9.Fixing hair using a hair-fixing sheet: better than hairpins?
Hye Mi LEE ; Hyeon Hee LEE ; Young Cheon NA
Archives of Craniofacial Surgery 2024;25(1):48-50
Identifying tumors or wounds on the scalp is difficult because hair blocks the vision during surgery and suturing. In the meantime, we have commonly used hairpins to hold the hair for a clearer view; however, we would like to suggest a new method, a “hair-fixing sheet,” consisting of hook-like surface. We applied the two methods, hair-fixing sheets and hairpins, assuming several situations. In these situations, it was possible to fix a wider range or various shapes more conveniently using a hair-fixing sheet than using several hairpins at a similarly low cost.

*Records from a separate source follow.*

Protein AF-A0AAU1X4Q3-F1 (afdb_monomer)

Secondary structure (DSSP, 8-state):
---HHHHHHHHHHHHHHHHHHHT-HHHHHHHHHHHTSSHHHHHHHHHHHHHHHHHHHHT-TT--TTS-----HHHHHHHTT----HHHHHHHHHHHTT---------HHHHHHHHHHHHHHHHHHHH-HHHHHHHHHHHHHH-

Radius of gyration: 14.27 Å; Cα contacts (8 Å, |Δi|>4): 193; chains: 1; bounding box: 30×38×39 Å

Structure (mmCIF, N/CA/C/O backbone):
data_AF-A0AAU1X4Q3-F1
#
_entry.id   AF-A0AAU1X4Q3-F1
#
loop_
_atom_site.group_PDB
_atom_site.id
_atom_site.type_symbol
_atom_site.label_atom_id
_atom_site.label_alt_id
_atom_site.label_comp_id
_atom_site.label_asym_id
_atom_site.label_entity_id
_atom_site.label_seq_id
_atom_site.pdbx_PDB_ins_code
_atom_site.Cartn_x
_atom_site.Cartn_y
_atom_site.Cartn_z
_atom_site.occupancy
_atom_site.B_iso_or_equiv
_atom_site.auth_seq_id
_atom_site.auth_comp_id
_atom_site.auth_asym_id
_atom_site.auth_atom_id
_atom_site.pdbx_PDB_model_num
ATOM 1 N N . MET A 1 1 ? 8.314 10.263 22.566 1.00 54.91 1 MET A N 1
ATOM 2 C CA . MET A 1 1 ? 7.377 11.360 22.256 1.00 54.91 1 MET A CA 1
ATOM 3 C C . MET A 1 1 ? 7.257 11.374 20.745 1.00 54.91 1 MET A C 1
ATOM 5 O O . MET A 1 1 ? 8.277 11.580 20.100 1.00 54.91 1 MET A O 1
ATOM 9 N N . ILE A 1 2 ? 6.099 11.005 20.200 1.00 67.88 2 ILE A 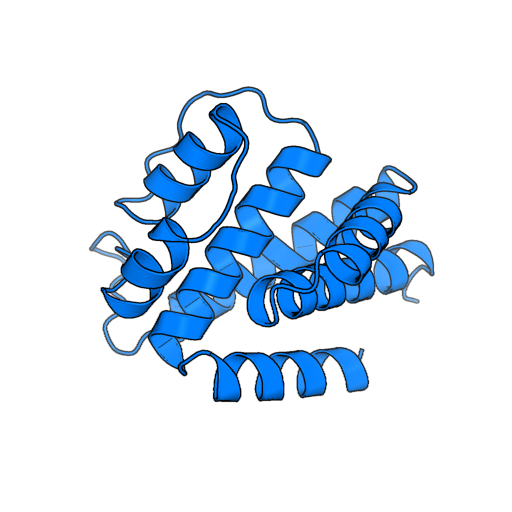N 1
ATOM 10 C CA . ILE A 1 2 ? 5.874 10.977 18.747 1.00 67.88 2 ILE A CA 1
ATOM 11 C C . ILE A 1 2 ? 5.676 12.426 18.286 1.00 67.88 2 ILE A C 1
ATOM 13 O O . ILE A 1 2 ? 4.993 13.193 18.967 1.00 67.88 2 ILE A O 1
ATOM 17 N N . SER A 1 3 ? 6.332 12.833 17.196 1.00 85.75 3 SER A N 1
ATOM 18 C CA . SER A 1 3 ? 6.148 14.187 16.652 1.00 85.75 3 SER A CA 1
ATOM 19 C C . SER A 1 3 ? 4.815 14.284 15.907 1.00 85.75 3 SER A C 1
ATOM 21 O O . SER A 1 3 ? 4.405 13.326 15.259 1.00 85.75 3 SER A O 1
ATOM 23 N N . THR A 1 4 ? 4.149 15.439 15.940 1.00 91.94 4 THR A N 1
ATOM 24 C CA . THR A 1 4 ? 2.874 15.642 15.226 1.00 91.94 4 THR A CA 1
ATOM 25 C C . THR A 1 4 ? 2.994 15.343 13.729 1.00 91.94 4 THR A C 1
ATOM 27 O O . THR A 1 4 ? 2.080 14.780 13.139 1.00 91.94 4 THR A O 1
ATOM 30 N N . GLN A 1 5 ? 4.138 15.659 13.116 1.00 94.62 5 GLN A N 1
ATOM 31 C CA . GLN A 1 5 ? 4.419 15.373 11.707 1.00 94.62 5 GLN A CA 1
ATOM 32 C C . GLN A 1 5 ? 4.573 13.877 11.423 1.00 94.62 5 GLN A C 1
ATOM 34 O O . GLN A 1 5 ? 4.226 13.439 10.331 1.00 94.62 5 GLN A O 1
ATOM 39 N N . GLN A 1 6 ? 5.081 13.109 12.391 1.00 94.69 6 GLN A N 1
ATOM 40 C CA . GLN A 1 6 ? 5.167 11.656 12.281 1.00 94.69 6 GLN A CA 1
ATOM 41 C C . GLN A 1 6 ? 3.769 11.044 12.237 1.00 94.69 6 GLN A C 1
ATOM 43 O O . GLN A 1 6 ? 3.438 10.400 11.249 1.00 94.69 6 GLN A O 1
ATOM 48 N N . THR A 1 7 ? 2.934 11.320 13.244 1.00 94.69 7 THR A N 1
ATOM 49 C CA . THR A 1 7 ? 1.550 10.822 13.279 1.00 94.69 7 THR A CA 1
ATOM 50 C C . THR A 1 7 ? 0.770 11.261 12.041 1.00 94.69 7 THR A C 1
ATOM 52 O O . THR A 1 7 ? 0.093 10.448 11.425 1.00 94.69 7 THR A O 1
ATOM 55 N N . ALA A 1 8 ? 0.911 12.522 11.617 1.00 95.12 8 ALA A N 1
ATOM 56 C CA . ALA A 1 8 ? 0.263 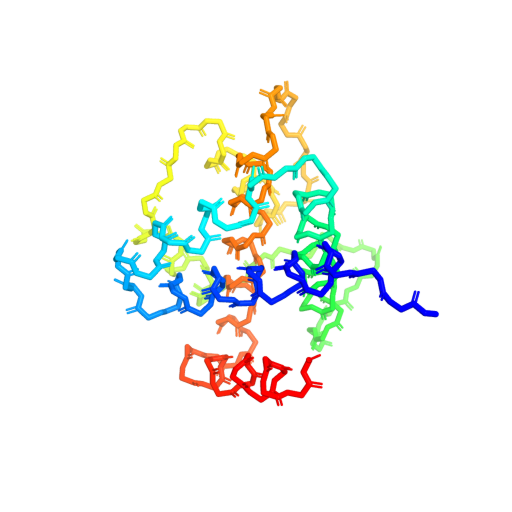13.009 10.401 1.00 95.12 8 ALA A CA 1
ATOM 57 C C . ALA A 1 8 ? 0.705 12.234 9.148 1.00 95.12 8 ALA A C 1
ATOM 59 O O . ALA A 1 8 ? -0.131 11.904 8.316 1.00 95.12 8 ALA A O 1
ATOM 60 N N . GLY A 1 9 ? 1.998 11.917 9.016 1.00 96.31 9 GLY A N 1
ATOM 61 C CA . GLY A 1 9 ? 2.513 11.149 7.880 1.00 96.31 9 GLY A CA 1
ATOM 62 C C . GLY A 1 9 ? 2.034 9.699 7.888 1.00 96.31 9 GLY A C 1
ATOM 63 O O . GLY A 1 9 ? 1.630 9.179 6.852 1.00 96.31 9 GLY A O 1
ATOM 64 N N . GLU A 1 10 ? 2.036 9.059 9.058 1.00 96.25 10 GLU A N 1
ATOM 65 C CA . GLU A 1 10 ? 1.560 7.683 9.233 1.00 96.25 10 GLU A CA 1
ATOM 66 C C . GLU A 1 10 ? 0.056 7.557 8.930 1.00 96.25 10 GLU A C 1
ATOM 68 O O . GLU A 1 10 ? -0.347 6.646 8.205 1.00 96.25 10 GLU A O 1
ATOM 73 N N . ILE A 1 11 ? -0.764 8.500 9.412 1.00 96.69 11 ILE A N 1
ATOM 74 C CA . ILE A 1 11 ? -2.206 8.546 9.123 1.00 96.69 11 ILE A CA 1
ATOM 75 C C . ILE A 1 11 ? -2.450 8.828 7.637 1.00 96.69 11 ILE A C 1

In addition, it was easy to change the hair to be fixed, remove it postoperatively, and prevent the hair from being pulled out, thereby preventing additional postoperative pain.

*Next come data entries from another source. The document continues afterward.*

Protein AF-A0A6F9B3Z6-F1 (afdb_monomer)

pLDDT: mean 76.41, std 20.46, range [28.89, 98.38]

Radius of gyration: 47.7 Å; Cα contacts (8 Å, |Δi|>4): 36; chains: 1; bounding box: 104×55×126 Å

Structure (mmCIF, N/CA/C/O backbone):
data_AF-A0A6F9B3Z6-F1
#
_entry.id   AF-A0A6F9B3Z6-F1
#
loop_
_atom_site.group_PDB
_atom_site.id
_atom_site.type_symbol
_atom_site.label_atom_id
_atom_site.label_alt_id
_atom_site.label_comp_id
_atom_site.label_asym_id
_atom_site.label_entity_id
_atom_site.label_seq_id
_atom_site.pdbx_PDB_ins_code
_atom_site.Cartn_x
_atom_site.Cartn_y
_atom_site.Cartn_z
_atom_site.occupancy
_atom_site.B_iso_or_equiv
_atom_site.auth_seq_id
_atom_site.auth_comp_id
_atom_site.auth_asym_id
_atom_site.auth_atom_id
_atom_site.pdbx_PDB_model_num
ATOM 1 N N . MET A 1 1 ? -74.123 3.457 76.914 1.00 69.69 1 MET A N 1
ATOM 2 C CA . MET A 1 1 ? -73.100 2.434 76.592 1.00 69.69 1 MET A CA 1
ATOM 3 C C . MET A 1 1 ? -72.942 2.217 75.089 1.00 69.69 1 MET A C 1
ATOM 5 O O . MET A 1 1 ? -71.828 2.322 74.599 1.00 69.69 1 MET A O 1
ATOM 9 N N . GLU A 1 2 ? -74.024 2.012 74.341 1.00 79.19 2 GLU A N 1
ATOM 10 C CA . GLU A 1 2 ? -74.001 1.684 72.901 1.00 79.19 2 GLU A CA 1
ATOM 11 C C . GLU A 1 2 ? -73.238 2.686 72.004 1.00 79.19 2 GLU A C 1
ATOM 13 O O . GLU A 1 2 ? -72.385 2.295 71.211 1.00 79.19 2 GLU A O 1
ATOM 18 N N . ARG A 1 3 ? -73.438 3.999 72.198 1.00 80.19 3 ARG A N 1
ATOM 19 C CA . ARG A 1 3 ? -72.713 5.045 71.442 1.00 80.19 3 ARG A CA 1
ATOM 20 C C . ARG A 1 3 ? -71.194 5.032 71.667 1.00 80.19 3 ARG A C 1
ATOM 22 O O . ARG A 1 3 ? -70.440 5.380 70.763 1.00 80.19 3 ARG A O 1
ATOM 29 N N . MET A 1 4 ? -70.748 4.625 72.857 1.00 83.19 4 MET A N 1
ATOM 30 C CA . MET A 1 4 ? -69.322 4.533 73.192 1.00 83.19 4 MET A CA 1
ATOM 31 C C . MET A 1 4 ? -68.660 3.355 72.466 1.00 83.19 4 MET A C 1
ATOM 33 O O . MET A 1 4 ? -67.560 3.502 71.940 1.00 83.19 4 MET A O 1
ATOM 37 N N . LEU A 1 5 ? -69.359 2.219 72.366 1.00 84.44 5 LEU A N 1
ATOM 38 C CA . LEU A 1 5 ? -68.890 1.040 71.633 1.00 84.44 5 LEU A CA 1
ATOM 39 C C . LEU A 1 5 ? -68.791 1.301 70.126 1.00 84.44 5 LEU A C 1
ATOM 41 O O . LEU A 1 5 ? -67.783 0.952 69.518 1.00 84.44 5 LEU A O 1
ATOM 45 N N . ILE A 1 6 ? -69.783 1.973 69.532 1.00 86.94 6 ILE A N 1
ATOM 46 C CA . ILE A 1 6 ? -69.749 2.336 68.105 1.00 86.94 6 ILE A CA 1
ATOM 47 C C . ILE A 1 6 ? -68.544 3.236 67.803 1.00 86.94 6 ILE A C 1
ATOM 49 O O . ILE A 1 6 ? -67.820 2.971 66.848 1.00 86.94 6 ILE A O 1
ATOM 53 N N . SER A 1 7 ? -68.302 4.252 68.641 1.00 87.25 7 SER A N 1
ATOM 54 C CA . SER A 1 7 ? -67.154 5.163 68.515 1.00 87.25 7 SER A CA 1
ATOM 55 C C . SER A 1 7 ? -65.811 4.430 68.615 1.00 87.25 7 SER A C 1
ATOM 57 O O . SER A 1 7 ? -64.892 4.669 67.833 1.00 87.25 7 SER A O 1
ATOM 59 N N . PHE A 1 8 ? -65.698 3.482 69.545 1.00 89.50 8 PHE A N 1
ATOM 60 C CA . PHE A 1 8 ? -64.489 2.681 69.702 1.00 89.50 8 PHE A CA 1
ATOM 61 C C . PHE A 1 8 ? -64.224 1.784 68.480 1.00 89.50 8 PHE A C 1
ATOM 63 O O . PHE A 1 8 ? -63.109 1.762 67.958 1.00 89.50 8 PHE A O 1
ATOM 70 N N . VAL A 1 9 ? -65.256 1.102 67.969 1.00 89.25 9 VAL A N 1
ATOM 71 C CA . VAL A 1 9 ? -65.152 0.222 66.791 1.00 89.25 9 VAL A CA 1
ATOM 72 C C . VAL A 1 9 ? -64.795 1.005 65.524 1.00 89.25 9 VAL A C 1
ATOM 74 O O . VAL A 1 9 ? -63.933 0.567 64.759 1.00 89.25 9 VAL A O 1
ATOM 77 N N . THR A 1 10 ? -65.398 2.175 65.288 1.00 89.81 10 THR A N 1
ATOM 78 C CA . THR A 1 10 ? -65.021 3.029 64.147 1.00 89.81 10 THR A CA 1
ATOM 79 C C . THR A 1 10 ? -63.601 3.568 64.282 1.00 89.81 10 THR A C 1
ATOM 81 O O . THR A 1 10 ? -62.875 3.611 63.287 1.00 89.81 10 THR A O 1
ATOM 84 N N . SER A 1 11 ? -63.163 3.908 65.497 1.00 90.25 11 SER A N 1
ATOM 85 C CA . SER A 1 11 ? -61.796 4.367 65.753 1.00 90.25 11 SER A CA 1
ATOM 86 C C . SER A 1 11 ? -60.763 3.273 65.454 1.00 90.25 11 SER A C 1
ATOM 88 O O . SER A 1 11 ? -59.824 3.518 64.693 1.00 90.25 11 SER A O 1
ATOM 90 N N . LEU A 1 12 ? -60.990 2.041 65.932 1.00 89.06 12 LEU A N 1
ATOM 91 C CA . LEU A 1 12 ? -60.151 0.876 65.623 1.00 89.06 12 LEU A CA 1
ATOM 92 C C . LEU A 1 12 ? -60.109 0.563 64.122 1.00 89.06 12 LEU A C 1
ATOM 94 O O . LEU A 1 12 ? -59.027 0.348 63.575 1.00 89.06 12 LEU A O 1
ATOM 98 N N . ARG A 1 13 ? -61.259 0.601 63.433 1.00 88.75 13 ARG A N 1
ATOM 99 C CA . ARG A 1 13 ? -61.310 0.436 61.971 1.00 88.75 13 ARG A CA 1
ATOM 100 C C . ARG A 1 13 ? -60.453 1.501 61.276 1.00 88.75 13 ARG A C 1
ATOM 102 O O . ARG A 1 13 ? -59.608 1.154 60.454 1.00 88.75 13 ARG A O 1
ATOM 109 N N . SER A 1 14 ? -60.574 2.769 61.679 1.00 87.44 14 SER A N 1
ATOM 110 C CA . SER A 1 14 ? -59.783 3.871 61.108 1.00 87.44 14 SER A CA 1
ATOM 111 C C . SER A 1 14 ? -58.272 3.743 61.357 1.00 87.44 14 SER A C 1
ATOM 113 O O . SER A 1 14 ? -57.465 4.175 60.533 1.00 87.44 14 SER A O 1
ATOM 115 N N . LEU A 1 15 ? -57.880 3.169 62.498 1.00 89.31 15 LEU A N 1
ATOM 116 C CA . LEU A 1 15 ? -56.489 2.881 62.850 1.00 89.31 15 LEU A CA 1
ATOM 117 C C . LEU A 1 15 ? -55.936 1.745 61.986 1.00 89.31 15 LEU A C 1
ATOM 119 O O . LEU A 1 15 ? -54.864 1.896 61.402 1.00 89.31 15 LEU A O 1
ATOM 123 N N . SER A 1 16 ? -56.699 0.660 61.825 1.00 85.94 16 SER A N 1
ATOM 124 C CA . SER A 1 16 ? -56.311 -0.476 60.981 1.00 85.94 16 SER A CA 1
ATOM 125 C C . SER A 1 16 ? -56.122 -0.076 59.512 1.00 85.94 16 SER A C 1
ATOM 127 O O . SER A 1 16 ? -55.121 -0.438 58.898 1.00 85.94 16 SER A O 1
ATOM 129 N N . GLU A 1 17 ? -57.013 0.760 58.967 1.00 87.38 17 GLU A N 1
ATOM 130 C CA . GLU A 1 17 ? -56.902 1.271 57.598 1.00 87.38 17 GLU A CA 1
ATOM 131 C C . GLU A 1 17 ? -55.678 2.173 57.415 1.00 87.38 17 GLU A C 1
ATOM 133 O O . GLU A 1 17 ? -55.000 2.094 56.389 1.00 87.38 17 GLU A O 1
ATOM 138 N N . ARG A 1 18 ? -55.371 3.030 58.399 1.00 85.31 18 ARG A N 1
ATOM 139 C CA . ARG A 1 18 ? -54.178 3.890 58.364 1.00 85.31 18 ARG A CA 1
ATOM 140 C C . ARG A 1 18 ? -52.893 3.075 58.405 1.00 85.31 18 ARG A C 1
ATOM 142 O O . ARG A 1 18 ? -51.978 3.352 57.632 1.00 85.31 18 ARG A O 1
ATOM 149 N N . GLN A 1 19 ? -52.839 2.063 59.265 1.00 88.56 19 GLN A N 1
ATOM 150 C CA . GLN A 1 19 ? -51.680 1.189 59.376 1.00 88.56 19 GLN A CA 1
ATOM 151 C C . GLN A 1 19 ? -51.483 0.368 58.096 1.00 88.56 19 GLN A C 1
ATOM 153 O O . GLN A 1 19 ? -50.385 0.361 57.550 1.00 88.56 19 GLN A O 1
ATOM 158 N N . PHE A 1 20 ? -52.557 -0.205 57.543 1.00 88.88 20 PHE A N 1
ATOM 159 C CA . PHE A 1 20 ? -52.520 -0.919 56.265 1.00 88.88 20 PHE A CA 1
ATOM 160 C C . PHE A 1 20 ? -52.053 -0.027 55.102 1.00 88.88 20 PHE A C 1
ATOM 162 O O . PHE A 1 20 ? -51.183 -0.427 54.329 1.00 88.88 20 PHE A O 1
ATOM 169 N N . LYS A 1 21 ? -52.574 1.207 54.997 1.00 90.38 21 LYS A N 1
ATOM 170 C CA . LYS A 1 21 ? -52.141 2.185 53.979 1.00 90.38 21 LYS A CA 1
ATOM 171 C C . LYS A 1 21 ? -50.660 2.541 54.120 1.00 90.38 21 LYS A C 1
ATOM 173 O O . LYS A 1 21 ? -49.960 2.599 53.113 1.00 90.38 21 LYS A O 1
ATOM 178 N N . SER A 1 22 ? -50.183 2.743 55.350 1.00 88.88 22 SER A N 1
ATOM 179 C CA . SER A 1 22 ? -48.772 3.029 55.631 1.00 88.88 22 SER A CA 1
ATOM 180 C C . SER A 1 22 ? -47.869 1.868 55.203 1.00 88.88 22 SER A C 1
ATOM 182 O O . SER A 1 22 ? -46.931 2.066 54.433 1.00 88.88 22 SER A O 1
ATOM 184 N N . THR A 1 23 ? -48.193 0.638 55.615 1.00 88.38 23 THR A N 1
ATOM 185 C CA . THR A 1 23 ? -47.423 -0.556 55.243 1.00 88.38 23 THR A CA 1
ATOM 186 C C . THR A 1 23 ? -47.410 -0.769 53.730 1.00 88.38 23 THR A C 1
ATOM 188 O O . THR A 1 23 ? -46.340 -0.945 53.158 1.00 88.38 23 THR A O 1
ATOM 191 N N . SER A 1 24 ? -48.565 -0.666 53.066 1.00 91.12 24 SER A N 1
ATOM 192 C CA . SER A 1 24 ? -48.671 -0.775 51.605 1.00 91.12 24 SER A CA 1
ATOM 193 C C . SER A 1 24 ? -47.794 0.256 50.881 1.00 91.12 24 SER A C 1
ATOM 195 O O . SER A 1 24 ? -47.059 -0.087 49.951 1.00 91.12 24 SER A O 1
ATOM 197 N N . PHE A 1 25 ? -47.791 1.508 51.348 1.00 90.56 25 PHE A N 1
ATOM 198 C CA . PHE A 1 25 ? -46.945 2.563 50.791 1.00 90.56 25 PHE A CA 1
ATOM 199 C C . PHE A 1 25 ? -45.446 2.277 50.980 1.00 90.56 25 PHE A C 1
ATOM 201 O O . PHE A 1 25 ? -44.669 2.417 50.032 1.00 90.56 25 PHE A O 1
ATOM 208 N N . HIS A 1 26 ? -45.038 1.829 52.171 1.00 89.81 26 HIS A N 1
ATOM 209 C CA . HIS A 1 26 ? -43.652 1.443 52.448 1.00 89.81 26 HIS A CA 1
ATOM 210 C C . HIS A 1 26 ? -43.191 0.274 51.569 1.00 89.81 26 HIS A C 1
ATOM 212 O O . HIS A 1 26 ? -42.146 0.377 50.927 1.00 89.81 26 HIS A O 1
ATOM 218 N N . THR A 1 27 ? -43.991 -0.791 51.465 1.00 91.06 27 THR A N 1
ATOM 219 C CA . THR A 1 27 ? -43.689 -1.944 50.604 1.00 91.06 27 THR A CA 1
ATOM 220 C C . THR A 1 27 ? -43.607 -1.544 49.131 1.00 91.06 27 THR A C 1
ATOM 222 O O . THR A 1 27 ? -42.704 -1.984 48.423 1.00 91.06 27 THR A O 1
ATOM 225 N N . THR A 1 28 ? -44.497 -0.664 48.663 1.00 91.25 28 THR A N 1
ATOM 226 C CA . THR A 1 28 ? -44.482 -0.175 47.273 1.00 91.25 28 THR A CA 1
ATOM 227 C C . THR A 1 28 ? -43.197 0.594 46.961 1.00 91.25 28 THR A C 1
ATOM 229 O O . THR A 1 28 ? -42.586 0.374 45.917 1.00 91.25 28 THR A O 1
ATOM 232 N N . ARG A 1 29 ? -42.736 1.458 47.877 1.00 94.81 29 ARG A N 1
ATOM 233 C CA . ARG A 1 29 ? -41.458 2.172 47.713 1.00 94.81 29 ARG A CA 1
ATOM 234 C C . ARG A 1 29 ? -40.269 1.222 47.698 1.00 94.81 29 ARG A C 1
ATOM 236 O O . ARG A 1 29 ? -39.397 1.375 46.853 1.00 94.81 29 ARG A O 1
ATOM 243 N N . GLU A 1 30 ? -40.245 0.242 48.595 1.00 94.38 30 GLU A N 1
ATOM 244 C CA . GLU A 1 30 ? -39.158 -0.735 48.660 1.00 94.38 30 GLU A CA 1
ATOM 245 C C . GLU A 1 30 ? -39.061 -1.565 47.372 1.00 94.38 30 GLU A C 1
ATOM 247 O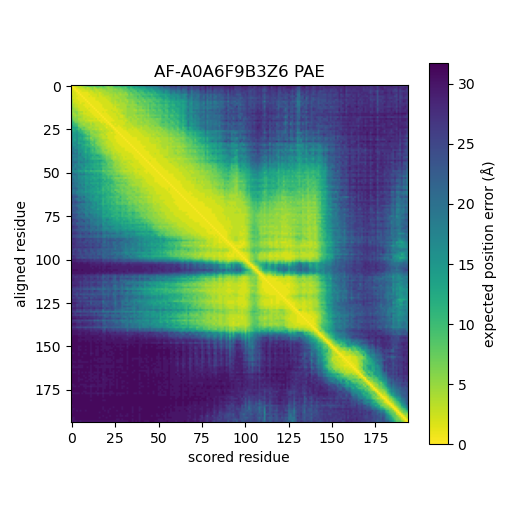 O . GLU A 1 30 ? -37.975 -1.723 46.814 1.00 94.38 30 GLU A O 1
ATOM 252 N N . LEU A 1 31 ? -40.197 -2.037 46.849 1.00 95.88 31 LEU A N 1
ATOM 253 C CA . LEU A 1 31 ? -40.243 -2.741 45.567 1.00 95.88 31 LEU A CA 1
ATOM 254 C C . LEU A 1 31 ? -39.807 -1.837 44.407 1.00 95.88 31 LEU A C 1
ATOM 256 O O . LEU A 1 31 ? -39.039 -2.281 43.557 1.00 95.88 31 LEU A O 1
ATOM 260 N N . SER A 1 32 ? -40.231 -0.569 44.394 1.00 96.44 32 SER A N 1
ATOM 261 C CA . SER A 1 32 ? -39.808 0.402 43.379 1.00 96.44 32 SER A CA 1
ATOM 262 C C . SER A 1 32 ? -38.297 0.641 43.404 1.00 96.44 32 SER A C 1
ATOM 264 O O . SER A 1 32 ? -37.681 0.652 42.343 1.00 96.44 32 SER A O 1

10.Comparative evaluation of hyaluronic acid-based dressing versus hydrocolloid dressing in rat dermal wound healing
Hye Mi LEE ; Eun Jung JANG ; Ki Hun CHOI ; Young Cheon NA
Archives of Craniofacial Surgery 2024;25(5):224-229
Background:
Wound healing is a complex process influenced by a variety of environmental factors. Dressing materials play a critical role in creating barriers against contaminants, maintaining optimal moisture levels, and absorbing wound exudate. Therefore, selecting materials tailored to wound characteristics is crucial for enhancing outcomes. Hyaluronic acid (HA) is a natural biocompatible polymer that supports healing by regulating inflammation and promoting tissue repair. This study compared HA- and hydrocolloid-based hydrogels in a rat model to optimize wound care strategies.
Methods:
Full-thickness dermal wounds (diameter, 8 mm) were created on the dorsal skin of 12 Sprague-Dawley rats under sevoflurane anesthesia. The wounds were treated with HA/silver sulfadiazine gel (group A), hydrocolloid gel (group B), or left untreated (control), all covered with a transparent dressing. Biopsy specimens on days 3, 7, and 21 were used to assess histological parameters: inflammatory cell infiltration, fibroblast infiltration, collagen deposition, neovascularization, and epithelial thickness, using a semi-quantitative scoring system. Histological analyses were conducted blindly, and statistical analyses were performed using the Kruskal-Wallis test (p< 0.05).
Results:
On day 3, group A showed significantly higher inflammatory cell infiltration and collagen deposition than other groups, indicating extracellular matrix formation. By day 7, angiogenesis was highest in group A, followed by group B and controls. By day 21, all wounds had completely healed. Epithelial layer thickness, reflecting inflammation and fibroblast maturity, was significantly higher in group A.
Conclusion
This study compared HA-based hydrogel and hydrocolloid-based dressings through histological analyses to elucidate wound healing mechanics. HA-based hydrogel dressings significantly enhanced wound recovery. However, generalizing these outcomes requires future studies to expand the range of effective wound treatment materials. These findings underscore the potential of HA-based dressings to enhance clinical outcomes in wound management, suggesting avenues for improving therapeutic strategies.